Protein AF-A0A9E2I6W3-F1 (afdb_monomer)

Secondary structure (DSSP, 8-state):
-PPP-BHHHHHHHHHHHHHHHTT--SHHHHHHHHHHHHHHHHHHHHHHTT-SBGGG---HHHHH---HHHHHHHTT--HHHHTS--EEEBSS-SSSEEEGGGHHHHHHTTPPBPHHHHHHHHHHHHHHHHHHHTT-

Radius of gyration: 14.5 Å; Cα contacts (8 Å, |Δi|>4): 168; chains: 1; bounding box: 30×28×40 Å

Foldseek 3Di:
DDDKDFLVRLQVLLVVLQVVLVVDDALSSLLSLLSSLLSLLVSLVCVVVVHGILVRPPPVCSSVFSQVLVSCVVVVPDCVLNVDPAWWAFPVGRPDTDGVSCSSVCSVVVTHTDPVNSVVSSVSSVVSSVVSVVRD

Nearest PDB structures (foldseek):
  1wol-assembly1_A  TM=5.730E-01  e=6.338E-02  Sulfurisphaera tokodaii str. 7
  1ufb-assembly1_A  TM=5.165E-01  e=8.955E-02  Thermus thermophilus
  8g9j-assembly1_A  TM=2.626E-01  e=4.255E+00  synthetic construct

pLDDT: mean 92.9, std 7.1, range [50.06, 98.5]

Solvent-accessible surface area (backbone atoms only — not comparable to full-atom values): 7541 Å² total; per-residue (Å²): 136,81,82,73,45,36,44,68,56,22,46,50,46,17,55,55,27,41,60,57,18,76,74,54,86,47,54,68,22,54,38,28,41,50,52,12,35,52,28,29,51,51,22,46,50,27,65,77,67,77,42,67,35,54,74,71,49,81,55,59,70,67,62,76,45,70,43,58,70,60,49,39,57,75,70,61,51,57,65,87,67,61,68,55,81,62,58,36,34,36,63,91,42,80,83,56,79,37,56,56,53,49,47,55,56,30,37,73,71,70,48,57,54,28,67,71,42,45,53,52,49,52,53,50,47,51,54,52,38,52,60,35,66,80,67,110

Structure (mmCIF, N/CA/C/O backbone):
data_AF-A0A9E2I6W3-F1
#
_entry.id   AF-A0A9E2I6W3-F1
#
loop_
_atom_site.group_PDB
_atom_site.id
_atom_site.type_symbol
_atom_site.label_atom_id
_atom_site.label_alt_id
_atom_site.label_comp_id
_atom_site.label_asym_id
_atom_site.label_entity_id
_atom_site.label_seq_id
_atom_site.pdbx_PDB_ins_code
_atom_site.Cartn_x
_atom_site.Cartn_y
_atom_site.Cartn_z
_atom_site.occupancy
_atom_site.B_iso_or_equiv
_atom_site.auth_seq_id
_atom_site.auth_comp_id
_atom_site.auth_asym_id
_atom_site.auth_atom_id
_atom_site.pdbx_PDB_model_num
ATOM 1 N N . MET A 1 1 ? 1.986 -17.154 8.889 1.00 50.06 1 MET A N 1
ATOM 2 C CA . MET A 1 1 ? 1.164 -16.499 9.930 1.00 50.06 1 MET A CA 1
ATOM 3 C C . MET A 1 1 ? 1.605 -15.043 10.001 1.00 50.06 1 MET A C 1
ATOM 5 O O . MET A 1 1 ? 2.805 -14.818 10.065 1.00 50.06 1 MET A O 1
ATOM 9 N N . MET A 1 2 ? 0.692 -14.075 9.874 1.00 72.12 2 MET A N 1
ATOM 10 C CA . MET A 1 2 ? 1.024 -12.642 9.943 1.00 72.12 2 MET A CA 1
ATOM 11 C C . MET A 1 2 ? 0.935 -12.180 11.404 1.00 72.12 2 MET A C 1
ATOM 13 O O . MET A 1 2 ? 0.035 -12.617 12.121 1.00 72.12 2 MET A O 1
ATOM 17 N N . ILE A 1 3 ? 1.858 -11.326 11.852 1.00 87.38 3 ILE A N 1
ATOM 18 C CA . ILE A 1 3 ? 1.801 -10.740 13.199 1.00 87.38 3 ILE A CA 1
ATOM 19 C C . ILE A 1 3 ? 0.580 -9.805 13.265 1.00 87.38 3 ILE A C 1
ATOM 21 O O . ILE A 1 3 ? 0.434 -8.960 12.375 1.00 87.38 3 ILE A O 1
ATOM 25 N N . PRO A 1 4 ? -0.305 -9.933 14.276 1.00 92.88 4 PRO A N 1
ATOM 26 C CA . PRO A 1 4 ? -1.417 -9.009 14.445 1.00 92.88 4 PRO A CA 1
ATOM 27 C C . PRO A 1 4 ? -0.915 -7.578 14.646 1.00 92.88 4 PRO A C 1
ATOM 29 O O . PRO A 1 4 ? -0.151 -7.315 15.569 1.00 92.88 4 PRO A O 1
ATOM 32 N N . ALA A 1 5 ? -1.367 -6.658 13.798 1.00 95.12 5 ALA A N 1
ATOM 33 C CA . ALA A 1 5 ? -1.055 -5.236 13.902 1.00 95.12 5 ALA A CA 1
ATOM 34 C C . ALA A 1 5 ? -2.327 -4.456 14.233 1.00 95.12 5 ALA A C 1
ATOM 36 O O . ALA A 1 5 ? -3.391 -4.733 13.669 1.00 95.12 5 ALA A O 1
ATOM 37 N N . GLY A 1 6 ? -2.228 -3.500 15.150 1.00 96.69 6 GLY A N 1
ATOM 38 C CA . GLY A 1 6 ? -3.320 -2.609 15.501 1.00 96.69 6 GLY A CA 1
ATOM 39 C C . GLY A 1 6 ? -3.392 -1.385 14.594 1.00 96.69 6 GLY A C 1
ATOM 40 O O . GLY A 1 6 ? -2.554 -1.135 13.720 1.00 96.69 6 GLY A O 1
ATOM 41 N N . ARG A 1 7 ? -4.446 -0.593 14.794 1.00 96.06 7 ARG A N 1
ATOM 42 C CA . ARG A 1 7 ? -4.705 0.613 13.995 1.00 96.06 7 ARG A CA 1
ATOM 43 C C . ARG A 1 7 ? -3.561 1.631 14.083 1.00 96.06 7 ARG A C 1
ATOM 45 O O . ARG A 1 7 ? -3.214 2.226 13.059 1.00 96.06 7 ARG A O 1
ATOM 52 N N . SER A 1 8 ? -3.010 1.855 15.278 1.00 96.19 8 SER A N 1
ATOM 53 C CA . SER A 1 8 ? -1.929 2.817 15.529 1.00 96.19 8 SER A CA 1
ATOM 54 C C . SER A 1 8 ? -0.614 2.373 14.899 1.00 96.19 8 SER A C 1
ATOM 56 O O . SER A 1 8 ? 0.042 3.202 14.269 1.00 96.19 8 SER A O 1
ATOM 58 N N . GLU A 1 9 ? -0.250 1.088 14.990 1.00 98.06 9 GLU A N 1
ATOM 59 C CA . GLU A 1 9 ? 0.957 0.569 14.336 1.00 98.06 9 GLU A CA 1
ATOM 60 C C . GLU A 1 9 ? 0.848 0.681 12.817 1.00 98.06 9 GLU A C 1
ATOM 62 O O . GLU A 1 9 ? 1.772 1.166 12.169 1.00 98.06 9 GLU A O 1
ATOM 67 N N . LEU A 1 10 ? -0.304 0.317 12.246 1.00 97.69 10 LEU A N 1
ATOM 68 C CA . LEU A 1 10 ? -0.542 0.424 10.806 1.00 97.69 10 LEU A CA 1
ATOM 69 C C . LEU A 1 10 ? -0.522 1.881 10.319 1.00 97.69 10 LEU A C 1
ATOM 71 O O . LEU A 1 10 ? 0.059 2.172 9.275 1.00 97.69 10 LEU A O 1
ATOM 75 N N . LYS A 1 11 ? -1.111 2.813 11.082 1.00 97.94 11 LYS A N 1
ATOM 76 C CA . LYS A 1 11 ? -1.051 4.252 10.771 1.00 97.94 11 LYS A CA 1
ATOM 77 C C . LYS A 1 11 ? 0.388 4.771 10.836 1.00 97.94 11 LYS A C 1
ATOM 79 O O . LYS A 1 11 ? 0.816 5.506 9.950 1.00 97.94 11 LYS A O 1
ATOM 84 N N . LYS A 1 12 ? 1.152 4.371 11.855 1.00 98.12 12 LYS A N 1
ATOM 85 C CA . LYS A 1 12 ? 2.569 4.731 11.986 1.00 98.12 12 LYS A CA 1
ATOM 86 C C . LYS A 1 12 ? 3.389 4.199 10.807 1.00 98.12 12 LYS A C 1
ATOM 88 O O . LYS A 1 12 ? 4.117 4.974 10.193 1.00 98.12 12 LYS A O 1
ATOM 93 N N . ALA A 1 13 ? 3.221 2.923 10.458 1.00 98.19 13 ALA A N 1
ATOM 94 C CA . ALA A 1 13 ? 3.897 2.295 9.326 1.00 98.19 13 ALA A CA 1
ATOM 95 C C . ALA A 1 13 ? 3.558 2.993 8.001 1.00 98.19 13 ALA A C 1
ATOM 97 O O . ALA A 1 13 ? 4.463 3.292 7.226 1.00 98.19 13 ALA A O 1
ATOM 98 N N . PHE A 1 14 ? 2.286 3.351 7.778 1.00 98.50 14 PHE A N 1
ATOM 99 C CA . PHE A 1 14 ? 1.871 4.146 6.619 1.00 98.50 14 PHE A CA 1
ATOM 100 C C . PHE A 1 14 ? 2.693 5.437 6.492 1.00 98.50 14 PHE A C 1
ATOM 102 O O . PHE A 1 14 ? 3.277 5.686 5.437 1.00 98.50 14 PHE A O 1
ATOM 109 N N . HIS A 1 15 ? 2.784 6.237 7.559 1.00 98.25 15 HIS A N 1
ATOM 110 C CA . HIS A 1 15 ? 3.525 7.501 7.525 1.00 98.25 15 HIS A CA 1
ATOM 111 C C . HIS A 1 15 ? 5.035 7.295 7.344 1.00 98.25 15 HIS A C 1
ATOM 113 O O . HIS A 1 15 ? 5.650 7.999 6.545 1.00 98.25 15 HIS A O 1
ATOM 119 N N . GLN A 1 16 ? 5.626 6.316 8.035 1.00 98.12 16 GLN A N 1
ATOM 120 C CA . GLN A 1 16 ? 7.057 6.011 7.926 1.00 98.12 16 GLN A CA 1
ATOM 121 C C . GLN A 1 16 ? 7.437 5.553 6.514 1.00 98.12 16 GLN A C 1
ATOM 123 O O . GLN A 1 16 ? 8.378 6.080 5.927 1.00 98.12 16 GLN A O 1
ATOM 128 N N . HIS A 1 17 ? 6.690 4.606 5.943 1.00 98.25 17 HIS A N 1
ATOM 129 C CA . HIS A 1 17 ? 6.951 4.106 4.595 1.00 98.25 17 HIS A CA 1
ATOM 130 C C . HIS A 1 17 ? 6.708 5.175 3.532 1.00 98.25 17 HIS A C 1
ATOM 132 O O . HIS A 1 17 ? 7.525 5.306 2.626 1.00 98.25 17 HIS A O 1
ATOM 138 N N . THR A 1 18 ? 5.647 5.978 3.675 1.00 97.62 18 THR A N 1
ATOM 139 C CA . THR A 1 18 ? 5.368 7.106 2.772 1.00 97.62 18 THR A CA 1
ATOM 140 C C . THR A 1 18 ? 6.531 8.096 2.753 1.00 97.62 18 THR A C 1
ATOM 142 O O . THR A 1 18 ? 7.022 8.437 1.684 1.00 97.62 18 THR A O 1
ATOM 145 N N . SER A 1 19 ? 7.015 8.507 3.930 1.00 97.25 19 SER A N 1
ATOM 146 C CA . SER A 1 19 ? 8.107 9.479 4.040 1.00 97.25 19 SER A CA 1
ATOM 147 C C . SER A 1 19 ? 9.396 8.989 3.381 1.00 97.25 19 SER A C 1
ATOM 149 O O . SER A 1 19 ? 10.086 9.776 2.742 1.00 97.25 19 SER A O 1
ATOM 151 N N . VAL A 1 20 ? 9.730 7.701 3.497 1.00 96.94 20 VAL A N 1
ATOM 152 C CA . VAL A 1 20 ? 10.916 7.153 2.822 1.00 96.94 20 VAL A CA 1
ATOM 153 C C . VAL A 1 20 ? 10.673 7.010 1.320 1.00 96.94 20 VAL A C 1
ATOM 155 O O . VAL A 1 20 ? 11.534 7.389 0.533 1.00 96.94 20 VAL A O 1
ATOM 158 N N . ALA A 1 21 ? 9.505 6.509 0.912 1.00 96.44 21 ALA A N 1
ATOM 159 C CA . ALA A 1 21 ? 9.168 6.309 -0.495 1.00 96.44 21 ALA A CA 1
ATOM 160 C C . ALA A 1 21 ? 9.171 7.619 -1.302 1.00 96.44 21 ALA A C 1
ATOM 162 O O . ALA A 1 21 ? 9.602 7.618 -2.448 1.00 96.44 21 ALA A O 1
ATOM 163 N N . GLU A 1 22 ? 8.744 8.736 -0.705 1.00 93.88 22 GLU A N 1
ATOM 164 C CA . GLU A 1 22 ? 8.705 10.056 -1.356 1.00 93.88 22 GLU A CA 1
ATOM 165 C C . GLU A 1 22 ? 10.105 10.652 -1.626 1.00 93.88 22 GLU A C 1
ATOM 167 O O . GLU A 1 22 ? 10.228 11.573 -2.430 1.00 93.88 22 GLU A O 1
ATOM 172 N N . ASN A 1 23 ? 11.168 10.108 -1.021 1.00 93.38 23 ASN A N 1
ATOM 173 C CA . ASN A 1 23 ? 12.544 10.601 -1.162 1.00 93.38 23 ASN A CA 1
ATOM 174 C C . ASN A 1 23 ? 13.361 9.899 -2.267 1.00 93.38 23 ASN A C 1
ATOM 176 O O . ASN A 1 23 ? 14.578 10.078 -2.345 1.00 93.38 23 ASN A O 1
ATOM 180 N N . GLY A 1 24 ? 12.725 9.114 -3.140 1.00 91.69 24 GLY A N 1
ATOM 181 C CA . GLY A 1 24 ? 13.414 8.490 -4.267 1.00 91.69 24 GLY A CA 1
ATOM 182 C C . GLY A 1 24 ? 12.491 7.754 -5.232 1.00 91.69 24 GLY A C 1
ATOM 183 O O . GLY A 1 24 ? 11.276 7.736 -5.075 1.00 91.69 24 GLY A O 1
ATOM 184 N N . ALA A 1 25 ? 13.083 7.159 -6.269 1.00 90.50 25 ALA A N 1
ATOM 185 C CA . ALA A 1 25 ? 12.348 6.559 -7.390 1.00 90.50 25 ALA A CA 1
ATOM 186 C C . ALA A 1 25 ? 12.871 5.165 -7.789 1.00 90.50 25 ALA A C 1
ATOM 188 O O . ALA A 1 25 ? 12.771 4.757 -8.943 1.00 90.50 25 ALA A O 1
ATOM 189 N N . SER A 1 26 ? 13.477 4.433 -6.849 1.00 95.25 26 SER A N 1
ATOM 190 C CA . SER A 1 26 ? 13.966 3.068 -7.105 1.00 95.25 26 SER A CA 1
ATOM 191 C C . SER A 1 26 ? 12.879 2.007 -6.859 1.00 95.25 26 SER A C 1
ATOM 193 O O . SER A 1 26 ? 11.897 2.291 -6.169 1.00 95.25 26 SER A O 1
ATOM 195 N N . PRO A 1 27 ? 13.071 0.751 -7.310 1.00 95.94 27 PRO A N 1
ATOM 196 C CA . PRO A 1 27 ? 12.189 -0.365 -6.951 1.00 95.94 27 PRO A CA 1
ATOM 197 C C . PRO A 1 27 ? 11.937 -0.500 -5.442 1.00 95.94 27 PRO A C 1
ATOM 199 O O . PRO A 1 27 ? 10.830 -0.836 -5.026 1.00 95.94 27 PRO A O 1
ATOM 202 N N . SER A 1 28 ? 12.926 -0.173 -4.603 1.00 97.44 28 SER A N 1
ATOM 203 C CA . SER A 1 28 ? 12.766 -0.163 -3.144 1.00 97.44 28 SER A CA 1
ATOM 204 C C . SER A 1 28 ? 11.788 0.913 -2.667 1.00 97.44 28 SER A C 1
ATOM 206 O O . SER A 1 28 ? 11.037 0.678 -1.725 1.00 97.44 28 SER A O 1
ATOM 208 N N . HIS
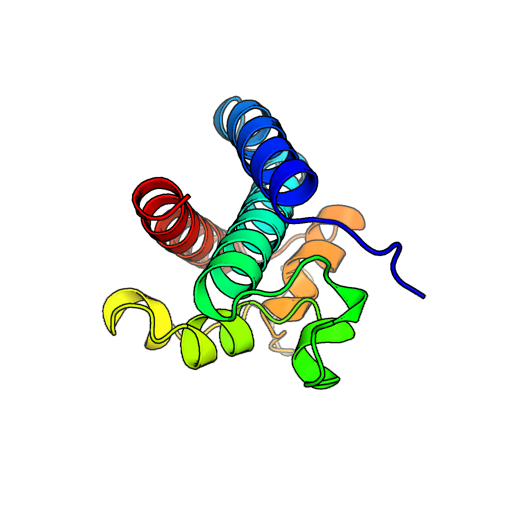 A 1 29 ? 11.758 2.073 -3.324 1.00 97.88 29 HIS A N 1
ATOM 209 C CA . HIS A 1 29 ? 10.796 3.133 -3.017 1.00 97.88 29 HIS A CA 1
ATOM 210 C C . HIS A 1 29 ? 9.385 2.707 -3.434 1.00 97.88 29 HIS A C 1
ATOM 212 O O . HIS A 1 29 ? 8.463 2.830 -2.634 1.00 97.88 29 HIS A O 1
ATOM 218 N N . ASN A 1 30 ? 9.231 2.078 -4.606 1.00 97.44 30 ASN A N 1
ATOM 219 C CA . ASN A 1 30 ? 7.949 1.518 -5.055 1.00 97.44 30 ASN A CA 1
ATOM 220 C C . ASN A 1 30 ? 7.424 0.433 -4.098 1.00 97.44 30 ASN A C 1
ATOM 222 O O . ASN A 1 30 ? 6.238 0.408 -3.759 1.00 97.44 30 ASN A O 1
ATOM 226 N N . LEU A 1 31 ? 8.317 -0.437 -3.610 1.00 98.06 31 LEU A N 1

==========

◆ WHAT YOU SHOULD DO
Find where the line with "tokodaii str. 7" sits in the material above, then copy exactly from it through the line with "pLDDT: mean 92.9, std". Add no other line.

◆ EXERCISE RESPONSE
  1wol-assembly1_A  TM=5.730E-01  e=6.338E-02  Sulfurisphaera tokodaii str. 7
  1ufb-assembly1_A  TM=5.165E-01  e=8.955E-02  Thermus thermophilus
  8g9j-assembly1_A  TM=2.626E-01  e=4.255E+00  synthetic construct

pLDDT: mean 92.9, std 7.1, range [50.06, 98.5]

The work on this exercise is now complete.